Sorry, but through ssh -X it is just impossible to type (a lot of characters get repeated 10 times, and others dropped, even if I just type one char every 5 seconds), and the mouse is also useless. How do you interact with these VMs?

Revision history for this message
Martin Pitt (pitti) wrote :

So, originally I assumed this meant that ssh wasn't running right after "apt-get install openssh-server". But you are saying that it does not work after the first *boot*? Otherwise having these VMs and booting them would not be useful for debugging anything.

So the expectation is that booting max-ssh-recreate-base-clone.qcow2 will not start the ssh server, but a reboot will? What's the output of "sudo systemctl status ssh" after the first boot? Can you please also capture "sudo journalctl -b" and attach the output?

Thanks!

(BTW, I used the guest session in my previous comment, and tried to get some data as user, but at least under unity this is utterly impossible)

Revision history for this message
Martin Pitt (pitti) wrote :

Max grabbed the journal (attached), which explains what's going on:

openssh-server is not already installed, the first boot installs it. But this happens in /etc/rc.local, which we run fairly early (right after the network is up). In the journal we see roughly this order:

784:Apr 08 13:52:27 utah-12201-xenial-amd64 systemd[1]: Reached target Network.
899:Apr 08 13:52:35 utah-12201-xenial-amd64 utah[1046]: Installing openssh-server...
900:Apr 08 13:52:35 utah-12201-xenial-amd64 sudo[1047]: root : TTY=unknown ; PWD=/ ; USER=root ; COMMAND=/usr/bin/apt-get install -y openssh-server --force-yes
940:Apr 08 13:53:47 utah-12201-xenial-amd64 systemd[1]: Reached target Login Prompts.
941:Apr 08 13:53:47 utah-12201-xenial-amd64 systemd[1]: Reached target Multi-User System.
942:Apr 08 13:53:47 utah-12201-xenial-amd64 systemd[1]: Reached target Graphical Interface.

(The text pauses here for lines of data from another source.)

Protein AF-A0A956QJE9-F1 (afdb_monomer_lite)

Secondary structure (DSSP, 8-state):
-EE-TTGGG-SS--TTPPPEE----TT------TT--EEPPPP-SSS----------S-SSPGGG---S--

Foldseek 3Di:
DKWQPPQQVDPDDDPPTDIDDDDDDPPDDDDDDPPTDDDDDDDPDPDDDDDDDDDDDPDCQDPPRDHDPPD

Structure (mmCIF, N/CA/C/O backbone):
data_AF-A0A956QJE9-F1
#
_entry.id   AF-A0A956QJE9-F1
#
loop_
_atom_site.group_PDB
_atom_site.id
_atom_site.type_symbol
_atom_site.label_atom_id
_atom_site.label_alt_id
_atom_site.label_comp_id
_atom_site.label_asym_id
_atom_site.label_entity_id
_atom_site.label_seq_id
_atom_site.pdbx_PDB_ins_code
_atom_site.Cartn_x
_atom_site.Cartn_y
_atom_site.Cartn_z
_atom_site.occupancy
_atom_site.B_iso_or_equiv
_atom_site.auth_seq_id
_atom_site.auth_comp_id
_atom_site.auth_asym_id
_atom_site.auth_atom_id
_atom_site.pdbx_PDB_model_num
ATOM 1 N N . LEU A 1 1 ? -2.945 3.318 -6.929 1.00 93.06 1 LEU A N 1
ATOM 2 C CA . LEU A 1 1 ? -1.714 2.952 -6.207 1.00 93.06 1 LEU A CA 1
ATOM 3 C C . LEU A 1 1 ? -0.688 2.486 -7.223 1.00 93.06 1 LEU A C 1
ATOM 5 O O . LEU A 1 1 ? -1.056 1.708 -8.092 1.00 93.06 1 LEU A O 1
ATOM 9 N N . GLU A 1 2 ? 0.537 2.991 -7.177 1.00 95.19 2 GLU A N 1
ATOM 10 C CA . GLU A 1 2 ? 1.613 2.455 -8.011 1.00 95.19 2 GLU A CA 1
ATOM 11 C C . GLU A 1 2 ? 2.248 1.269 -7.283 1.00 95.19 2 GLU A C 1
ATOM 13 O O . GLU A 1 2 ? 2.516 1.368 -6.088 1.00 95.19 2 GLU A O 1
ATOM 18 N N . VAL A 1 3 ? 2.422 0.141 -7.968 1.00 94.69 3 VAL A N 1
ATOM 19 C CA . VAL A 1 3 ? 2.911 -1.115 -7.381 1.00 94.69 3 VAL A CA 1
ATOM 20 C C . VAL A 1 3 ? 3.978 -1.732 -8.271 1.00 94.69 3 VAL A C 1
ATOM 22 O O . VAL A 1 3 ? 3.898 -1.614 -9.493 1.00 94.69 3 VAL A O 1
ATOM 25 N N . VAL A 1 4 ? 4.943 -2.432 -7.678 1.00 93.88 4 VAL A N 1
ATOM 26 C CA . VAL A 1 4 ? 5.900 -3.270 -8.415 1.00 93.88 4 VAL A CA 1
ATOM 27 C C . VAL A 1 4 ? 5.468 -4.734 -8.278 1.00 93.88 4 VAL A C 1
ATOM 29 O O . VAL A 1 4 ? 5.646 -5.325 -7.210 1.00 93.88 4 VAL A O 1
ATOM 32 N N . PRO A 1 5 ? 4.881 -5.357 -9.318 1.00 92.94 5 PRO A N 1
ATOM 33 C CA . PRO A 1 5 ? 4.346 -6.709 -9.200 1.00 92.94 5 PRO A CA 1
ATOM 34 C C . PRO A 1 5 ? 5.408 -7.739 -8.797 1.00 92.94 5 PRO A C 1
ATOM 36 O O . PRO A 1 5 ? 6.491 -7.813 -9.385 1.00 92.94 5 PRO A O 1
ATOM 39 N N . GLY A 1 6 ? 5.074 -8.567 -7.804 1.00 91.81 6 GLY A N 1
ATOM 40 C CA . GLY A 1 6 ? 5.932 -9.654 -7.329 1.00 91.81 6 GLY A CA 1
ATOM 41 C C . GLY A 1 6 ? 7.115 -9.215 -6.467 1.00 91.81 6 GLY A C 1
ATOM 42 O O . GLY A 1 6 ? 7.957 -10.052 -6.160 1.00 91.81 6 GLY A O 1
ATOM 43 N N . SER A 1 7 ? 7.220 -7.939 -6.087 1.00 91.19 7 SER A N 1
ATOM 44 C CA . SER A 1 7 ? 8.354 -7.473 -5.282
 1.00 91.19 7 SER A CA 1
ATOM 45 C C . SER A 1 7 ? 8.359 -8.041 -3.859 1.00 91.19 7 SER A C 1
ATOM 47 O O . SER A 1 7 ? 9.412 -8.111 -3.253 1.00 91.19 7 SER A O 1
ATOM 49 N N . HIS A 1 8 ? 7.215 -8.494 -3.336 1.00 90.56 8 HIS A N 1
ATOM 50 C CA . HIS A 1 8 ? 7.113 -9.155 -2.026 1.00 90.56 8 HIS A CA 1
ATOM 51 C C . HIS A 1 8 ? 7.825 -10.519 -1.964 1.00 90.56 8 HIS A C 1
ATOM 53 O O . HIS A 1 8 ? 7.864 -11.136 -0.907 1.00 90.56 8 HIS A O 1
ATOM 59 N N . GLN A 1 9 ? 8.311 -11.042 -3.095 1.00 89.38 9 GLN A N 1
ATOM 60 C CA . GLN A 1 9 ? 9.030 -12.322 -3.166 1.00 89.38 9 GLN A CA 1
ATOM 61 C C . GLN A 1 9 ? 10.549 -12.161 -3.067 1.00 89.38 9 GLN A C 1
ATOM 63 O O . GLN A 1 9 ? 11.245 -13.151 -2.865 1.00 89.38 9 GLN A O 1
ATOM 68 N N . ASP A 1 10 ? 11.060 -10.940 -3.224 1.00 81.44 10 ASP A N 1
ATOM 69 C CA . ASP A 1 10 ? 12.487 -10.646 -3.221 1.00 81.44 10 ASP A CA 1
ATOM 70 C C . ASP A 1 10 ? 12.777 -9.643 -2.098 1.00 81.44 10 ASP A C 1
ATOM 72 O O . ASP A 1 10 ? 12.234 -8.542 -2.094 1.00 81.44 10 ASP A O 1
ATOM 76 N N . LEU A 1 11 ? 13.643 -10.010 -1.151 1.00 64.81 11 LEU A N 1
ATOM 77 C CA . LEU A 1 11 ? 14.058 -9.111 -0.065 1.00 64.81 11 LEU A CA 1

I. e. installing the openssh-server package is happening while the boot transaction is still going on; installing new units during that time won't cause the dependency tree of graphical.target to be recomputed, so it's not taken into account for starting.

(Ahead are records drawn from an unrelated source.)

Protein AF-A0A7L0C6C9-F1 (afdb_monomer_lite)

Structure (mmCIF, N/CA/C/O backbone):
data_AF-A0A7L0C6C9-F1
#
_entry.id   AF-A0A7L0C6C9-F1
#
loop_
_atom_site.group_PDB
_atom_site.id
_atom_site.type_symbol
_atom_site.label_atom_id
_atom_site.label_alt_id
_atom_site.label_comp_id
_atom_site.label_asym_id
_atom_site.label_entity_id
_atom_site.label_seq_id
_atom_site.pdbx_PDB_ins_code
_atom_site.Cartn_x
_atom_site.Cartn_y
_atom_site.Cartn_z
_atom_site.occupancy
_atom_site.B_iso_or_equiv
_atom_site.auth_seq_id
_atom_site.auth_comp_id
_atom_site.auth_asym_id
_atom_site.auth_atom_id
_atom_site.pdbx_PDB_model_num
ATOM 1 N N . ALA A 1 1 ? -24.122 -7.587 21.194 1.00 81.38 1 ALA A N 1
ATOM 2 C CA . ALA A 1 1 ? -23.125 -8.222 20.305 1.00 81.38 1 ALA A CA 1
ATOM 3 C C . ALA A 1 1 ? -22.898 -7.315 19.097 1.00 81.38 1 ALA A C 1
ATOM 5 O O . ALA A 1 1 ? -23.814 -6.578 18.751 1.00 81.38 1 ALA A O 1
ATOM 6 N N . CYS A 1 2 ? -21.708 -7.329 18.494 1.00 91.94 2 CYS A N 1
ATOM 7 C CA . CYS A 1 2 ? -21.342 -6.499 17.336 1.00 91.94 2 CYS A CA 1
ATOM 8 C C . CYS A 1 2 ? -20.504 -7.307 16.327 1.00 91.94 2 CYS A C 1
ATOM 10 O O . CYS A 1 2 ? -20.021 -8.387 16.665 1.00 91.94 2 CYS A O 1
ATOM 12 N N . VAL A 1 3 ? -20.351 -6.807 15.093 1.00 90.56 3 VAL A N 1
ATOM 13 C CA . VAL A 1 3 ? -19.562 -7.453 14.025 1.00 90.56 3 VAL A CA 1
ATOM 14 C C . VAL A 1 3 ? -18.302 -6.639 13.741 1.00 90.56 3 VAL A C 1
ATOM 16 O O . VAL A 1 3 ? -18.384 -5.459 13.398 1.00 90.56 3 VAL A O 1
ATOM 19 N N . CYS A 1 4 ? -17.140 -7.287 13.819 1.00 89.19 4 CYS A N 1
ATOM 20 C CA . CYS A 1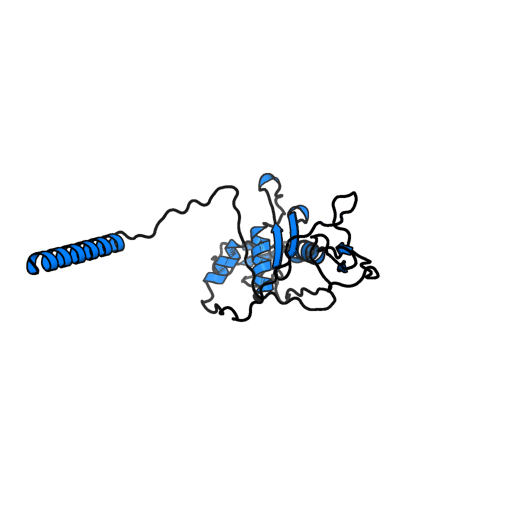 4 ? -15.849 -6.665 13.548 1.00 89.19 4 CYS A CA 1
ATOM 21 C C . CYS A 1 4 ? -15.587 -6.555 12.037 1.00 89.19 4 CYS A C 1
ATOM 23 O O . CYS A 1 4 ? -15.046 -7.465 11.410 1.00 89.19 4 CYS A O 1
ATOM 25 N N . LYS A 1 5 ? -15.979 -5.433 11.421 1.00 87.69 5 LYS A N 1
ATOM 26 C CA . LYS A 1 5 ? -15.865 -5.245 9.959 1.00 87.69 5 LYS A CA 1
ATOM 27 C C . LYS A 1 5 ? -14.422 -5.335 9.446 1.00 87.69 5 LYS A C 1
ATOM 29 O O . LYS A 1 5 ? -14.200 -5.808 8.331 1.00 87.69 5 LYS A O 1
ATOM 34 N N . LYS A 1 6 ? -13.455 -4.890 10.254 1.00 86.12 6 LYS A N 1
ATOM 35 C CA . LYS A 1 6 ? -12.031 -4.814 9.894 1.00 86.12 6 LYS A CA 1
ATOM 36 C C . LYS A 1 6 ? -11.236 -6.084 10.214 1.00 86.12 6 LYS A C 1
ATOM 38 O O . LYS A 1 6 ? -10.120 -6.212 9.731 1.00 86.12 6 LYS A O 1
ATOM 43 N N . ASN A 1 7 ? -11.792 -7.035 10.970 1.00 83.44 7 ASN A N 1
ATOM 44 C CA . ASN A 1 7 ? -11.104 -8.284 11.295 1.00 83.44 7 ASN A CA 1
ATOM 45 C C . ASN A 1 7 ? -12.078 -9.458 11.461 1.00 83.44 7 ASN A C 1
ATOM 47 O O . ASN A 1 7 ? -12.797 -9.546 12.450 1.00 83.44 7 ASN A O 1
ATOM 51 N N . LYS A 1 8 ? -12.065 -10.403 10.512 1.00 88.19 8 LYS A N 1
ATOM 52 C CA . LYS A 1 8 ? -12.895 -11.621 10.564 1.00 88.19 8 LYS A CA 1
ATOM 53 C C . LYS A 1 8 ? -12.371 -12.725 11.498 1.00 88.19 8 LYS A C 1
ATOM 55 O O . LYS A 1 8 ? -13.066 -13.713 11.706 1.00 88.19 8 LYS A O 1
ATOM 60 N N . ARG A 1 9 ? -11.145 -12.607 12.021 1.00 84.81 9 ARG A N 1
ATOM 61 C CA . ARG A 1 9 ? -10.466 -13.622 12.853 1.00 84.81 9 ARG A CA 1
ATOM 62 C C . ARG A 1 9 ? -10.554 -13.297 14.343 1.00 84.81 9 ARG A C 1
ATOM 64 O O . ARG A 1 9 ? -9.564 -13.359 15.073 1.00 84.81 9 ARG A O 1
ATOM 71 N N . VAL A 1 10 ? -11.755 -12.938 14.778 1.00 87.56 10 VAL A N 1
ATOM 72 C CA . VAL A 1 10 ? -12.061 -12.580 16.164 1.00 87.56 10 VAL A CA 1
ATOM 73 C C . VAL A 1 10 ? -13.284 -13.339 16.665 1.00 87.56 10 VAL A C 1
ATOM 75 O O . VAL A 1 10 ? -14.119 -13.786 15.878 1.00 87.56 10 VAL A O 1
ATOM 78 N N . THR A 1 11 ? -13.398 -13.468 17.982 1.00 88.44 11 THR A N 1
ATOM 79 C CA . THR A 1 11 ? -14.509 -14.127 18.680 1.00 88.44 11 THR A CA 1
ATOM 80 C C . THR A 1 11 ? -15.028 -13.255 19.825 1.00 88.44 11 THR A C 1
ATOM 82 O O . THR A 1 11 ? -14.429 -12.237 20.154 1.00 88.44 11 THR A O 1
ATOM 85 N N . ASN A 1 12 ? -16.150 -13.636 20.443 1.00 89.00 12 ASN A N 1
ATOM 86 C CA . ASN A 1 12 ? -16.678 -13.005 21.666 1.00 89.00 12 ASN A CA 1
ATOM 87 C C . ASN A 1 12 ? -16.910 -11.479 21.589 1.00 89.00 12 ASN A C 1
ATOM 89 O O . ASN A 1 12 ? -16.740 -10.770 22.578 1.00 89.00 12 ASN A O 1
ATOM 93 N N . CYS A 1 13 ? -17.340 -10.968 20.432 1.00 91.75 13 CYS A N 1
ATOM 94 C CA . CYS A 1 13 ? -17.509 -9.533 20.200 1.00 91.75 13 CYS A CA 1
ATOM 95 C C . CYS A 1 13 ? -18.606 -8.868 21.057 1.00 91.75 13 CYS A C 1
ATOM 97 O O . CYS A 1 13 ? -19.787 -9.246 21.011 1.00 91.75 13 CYS A O 1
ATOM 99 N N . LYS A 1 14 ? -18.238 -7.800 21.772 1.00 93.19 14 LYS A N 1
ATOM 100 C CA . LYS A 1 14 ? -19.096 -7.001 22.657 1.00 93.19 14 LYS A CA 1
ATOM 101 C C . LYS A 1 14 ? -19.014 -5.518 22.301 1.00 93.19 14 LYS A C 1
ATOM 103 O O . LYS A 1 14 ? -17.958 -5.006 21.955 1.00 93.19 14 LYS A O 1
ATOM 108 N N . LEU A 1 15 ? -20.151 -4.834 22.400 1.00 92.31 15 LEU A N 1
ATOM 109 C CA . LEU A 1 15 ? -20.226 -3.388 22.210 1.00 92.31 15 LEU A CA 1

A cleaner way would be to install openssh-server during OS install, not as part of first boot. Another option is to wait until the VM is booted, and then install it (if you have some way to access the VM in another way than ssh, such as the serial console).

A more hackish, but perhaps simpler way would be to change rc.local to wait until the system is booted with something like

  while true; do
      s=`systemctl is-system-running` || true
      [ "$s" != running -a "$s" != degraded ] || break
      sleep 1
  done

and only then install openssh-server.

(Checking for "degraded" is more robust in case the default installtion has some broken units which fail to start. This happens from time to time, like bug 1567780)

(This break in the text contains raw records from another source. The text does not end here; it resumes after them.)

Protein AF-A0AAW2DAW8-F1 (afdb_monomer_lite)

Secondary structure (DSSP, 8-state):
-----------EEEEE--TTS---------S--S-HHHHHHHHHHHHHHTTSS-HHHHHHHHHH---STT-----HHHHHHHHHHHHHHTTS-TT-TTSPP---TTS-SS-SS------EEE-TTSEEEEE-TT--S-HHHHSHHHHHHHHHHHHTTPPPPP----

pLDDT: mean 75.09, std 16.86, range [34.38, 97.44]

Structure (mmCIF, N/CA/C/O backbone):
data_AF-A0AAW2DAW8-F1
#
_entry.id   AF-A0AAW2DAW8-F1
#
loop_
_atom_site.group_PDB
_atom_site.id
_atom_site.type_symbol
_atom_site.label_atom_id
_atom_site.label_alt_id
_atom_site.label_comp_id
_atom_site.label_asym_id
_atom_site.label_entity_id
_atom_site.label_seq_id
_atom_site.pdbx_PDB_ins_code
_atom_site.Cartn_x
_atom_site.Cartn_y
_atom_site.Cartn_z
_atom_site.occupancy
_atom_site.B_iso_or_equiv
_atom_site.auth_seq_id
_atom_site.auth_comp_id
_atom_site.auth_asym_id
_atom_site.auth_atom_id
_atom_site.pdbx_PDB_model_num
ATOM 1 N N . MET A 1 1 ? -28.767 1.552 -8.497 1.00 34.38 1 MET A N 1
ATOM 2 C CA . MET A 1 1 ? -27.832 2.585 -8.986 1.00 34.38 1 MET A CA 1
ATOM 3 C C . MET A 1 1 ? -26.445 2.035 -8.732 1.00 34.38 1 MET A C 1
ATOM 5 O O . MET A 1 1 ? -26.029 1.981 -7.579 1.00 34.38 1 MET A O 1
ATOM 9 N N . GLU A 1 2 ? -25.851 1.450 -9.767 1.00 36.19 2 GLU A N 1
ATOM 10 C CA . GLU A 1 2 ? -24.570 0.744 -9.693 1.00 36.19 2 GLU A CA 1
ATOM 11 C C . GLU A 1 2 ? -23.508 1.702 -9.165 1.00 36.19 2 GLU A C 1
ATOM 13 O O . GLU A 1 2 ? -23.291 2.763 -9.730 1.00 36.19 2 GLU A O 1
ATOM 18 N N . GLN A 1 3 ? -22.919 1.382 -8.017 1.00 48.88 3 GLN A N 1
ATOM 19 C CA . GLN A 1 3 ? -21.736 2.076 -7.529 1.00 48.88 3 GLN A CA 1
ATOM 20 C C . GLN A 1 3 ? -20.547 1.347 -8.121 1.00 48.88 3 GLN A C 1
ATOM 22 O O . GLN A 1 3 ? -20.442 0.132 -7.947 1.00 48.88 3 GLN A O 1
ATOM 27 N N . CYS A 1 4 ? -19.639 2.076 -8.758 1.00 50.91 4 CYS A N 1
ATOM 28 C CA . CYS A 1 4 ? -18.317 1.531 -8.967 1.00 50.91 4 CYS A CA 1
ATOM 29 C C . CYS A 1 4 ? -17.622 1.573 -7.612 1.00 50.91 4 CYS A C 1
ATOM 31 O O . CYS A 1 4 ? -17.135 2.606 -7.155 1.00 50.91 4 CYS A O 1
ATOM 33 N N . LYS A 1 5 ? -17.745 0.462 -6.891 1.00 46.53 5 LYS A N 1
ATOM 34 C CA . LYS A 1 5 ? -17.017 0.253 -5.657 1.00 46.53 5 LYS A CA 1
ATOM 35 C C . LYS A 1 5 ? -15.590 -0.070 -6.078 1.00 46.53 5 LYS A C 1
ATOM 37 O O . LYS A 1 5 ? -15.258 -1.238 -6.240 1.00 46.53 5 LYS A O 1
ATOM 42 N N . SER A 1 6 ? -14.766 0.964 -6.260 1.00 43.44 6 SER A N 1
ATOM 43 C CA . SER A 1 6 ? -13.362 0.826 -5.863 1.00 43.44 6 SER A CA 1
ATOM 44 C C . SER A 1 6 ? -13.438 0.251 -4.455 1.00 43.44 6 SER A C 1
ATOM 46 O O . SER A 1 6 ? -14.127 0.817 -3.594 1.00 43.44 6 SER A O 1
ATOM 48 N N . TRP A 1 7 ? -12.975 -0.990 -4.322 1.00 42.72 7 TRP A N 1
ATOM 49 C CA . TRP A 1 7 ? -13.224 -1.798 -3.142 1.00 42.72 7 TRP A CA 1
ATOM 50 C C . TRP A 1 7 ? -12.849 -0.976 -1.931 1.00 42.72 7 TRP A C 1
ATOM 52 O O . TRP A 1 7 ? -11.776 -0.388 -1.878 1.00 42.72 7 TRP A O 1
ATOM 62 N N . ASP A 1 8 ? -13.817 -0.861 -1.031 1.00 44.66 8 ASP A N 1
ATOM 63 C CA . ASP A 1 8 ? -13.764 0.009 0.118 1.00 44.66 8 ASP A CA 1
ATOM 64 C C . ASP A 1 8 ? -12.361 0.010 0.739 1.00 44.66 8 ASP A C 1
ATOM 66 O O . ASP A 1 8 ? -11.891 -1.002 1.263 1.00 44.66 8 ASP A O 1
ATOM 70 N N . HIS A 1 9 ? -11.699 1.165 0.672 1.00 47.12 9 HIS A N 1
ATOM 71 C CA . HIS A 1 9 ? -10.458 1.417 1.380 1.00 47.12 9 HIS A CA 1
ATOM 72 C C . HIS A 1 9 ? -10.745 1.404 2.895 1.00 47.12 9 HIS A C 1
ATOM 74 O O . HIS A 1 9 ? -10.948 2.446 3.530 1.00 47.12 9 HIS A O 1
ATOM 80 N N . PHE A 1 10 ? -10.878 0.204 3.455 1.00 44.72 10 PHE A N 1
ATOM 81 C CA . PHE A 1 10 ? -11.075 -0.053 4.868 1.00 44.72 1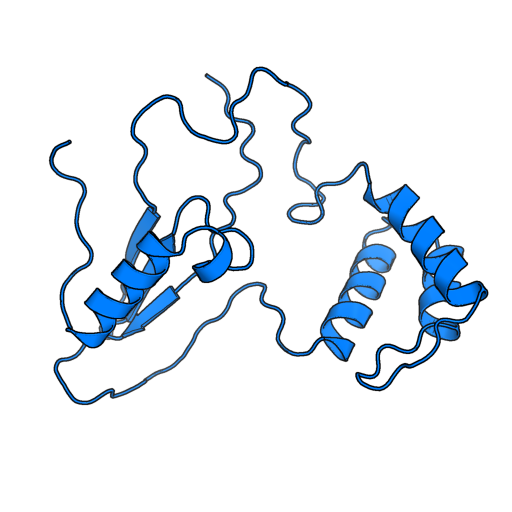0 PHE A CA 1
ATOM 82 C C . PHE A 1 10 ? -9.719 -0.375 5.472 1.00 44.72 10 PHE A C 1
ATOM 84 O O . PHE A 1 10 ? -9.297 -1.527 5.518 1.00 44.72 10 PHE A O 1
ATOM 91 N N . VAL A 1 11 ? -9.043 0.636 5.997 1.00 49.69 11 VAL A N 1
ATOM 92 C CA . VAL A 1 11 ? -8.071 0.345 7.044 1.00 49.69 11 VAL A CA 1
ATOM 93 C C . VAL A 1 11 ? -8.850 -0.015 8.307 1.00 49.69 11 VAL A C 1
ATOM 95 O O . VAL A 1 11 ? -9.798 0.661 8.724 1.00 49.69 11 VAL A O 1
ATOM 98 N N . TYR A 1 12 ? -8.463 -1.152 8.864 1.00 52.88 12 TYR A N 1
ATOM 99 C CA . TYR A 1 12 ? -9.087 -1.791 10.006 1.00 52.88 12 TYR A CA 1
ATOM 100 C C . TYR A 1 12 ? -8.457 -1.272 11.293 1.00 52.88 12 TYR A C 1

Changed in openssh (Ubuntu):
status: Incomplete → Triaged
affects: openssh (Ubuntu) → utah
Revision history for this message
Martin Pitt (pitti) wrote :

The current bug is a race condition which is highly timing dependent: As long as downloading the ssh debs and unpacking them takes longer than the boot to finish, then all is well -- but as soon as the network or the disk get faster, or booting takes longer, then ssh gets configured while the boot is still going on, and it won't start. Interesting time bomb :-)

Revision history for this message
Max Brustkern (nuclearbob) wrote :

I'm working on getting these changes into utah. Thanks for all the analysis and suggestions!

Revision history for this message
Max Brustkern (nuclearbob) wrote :

Tests are now passing in production. Thanks all!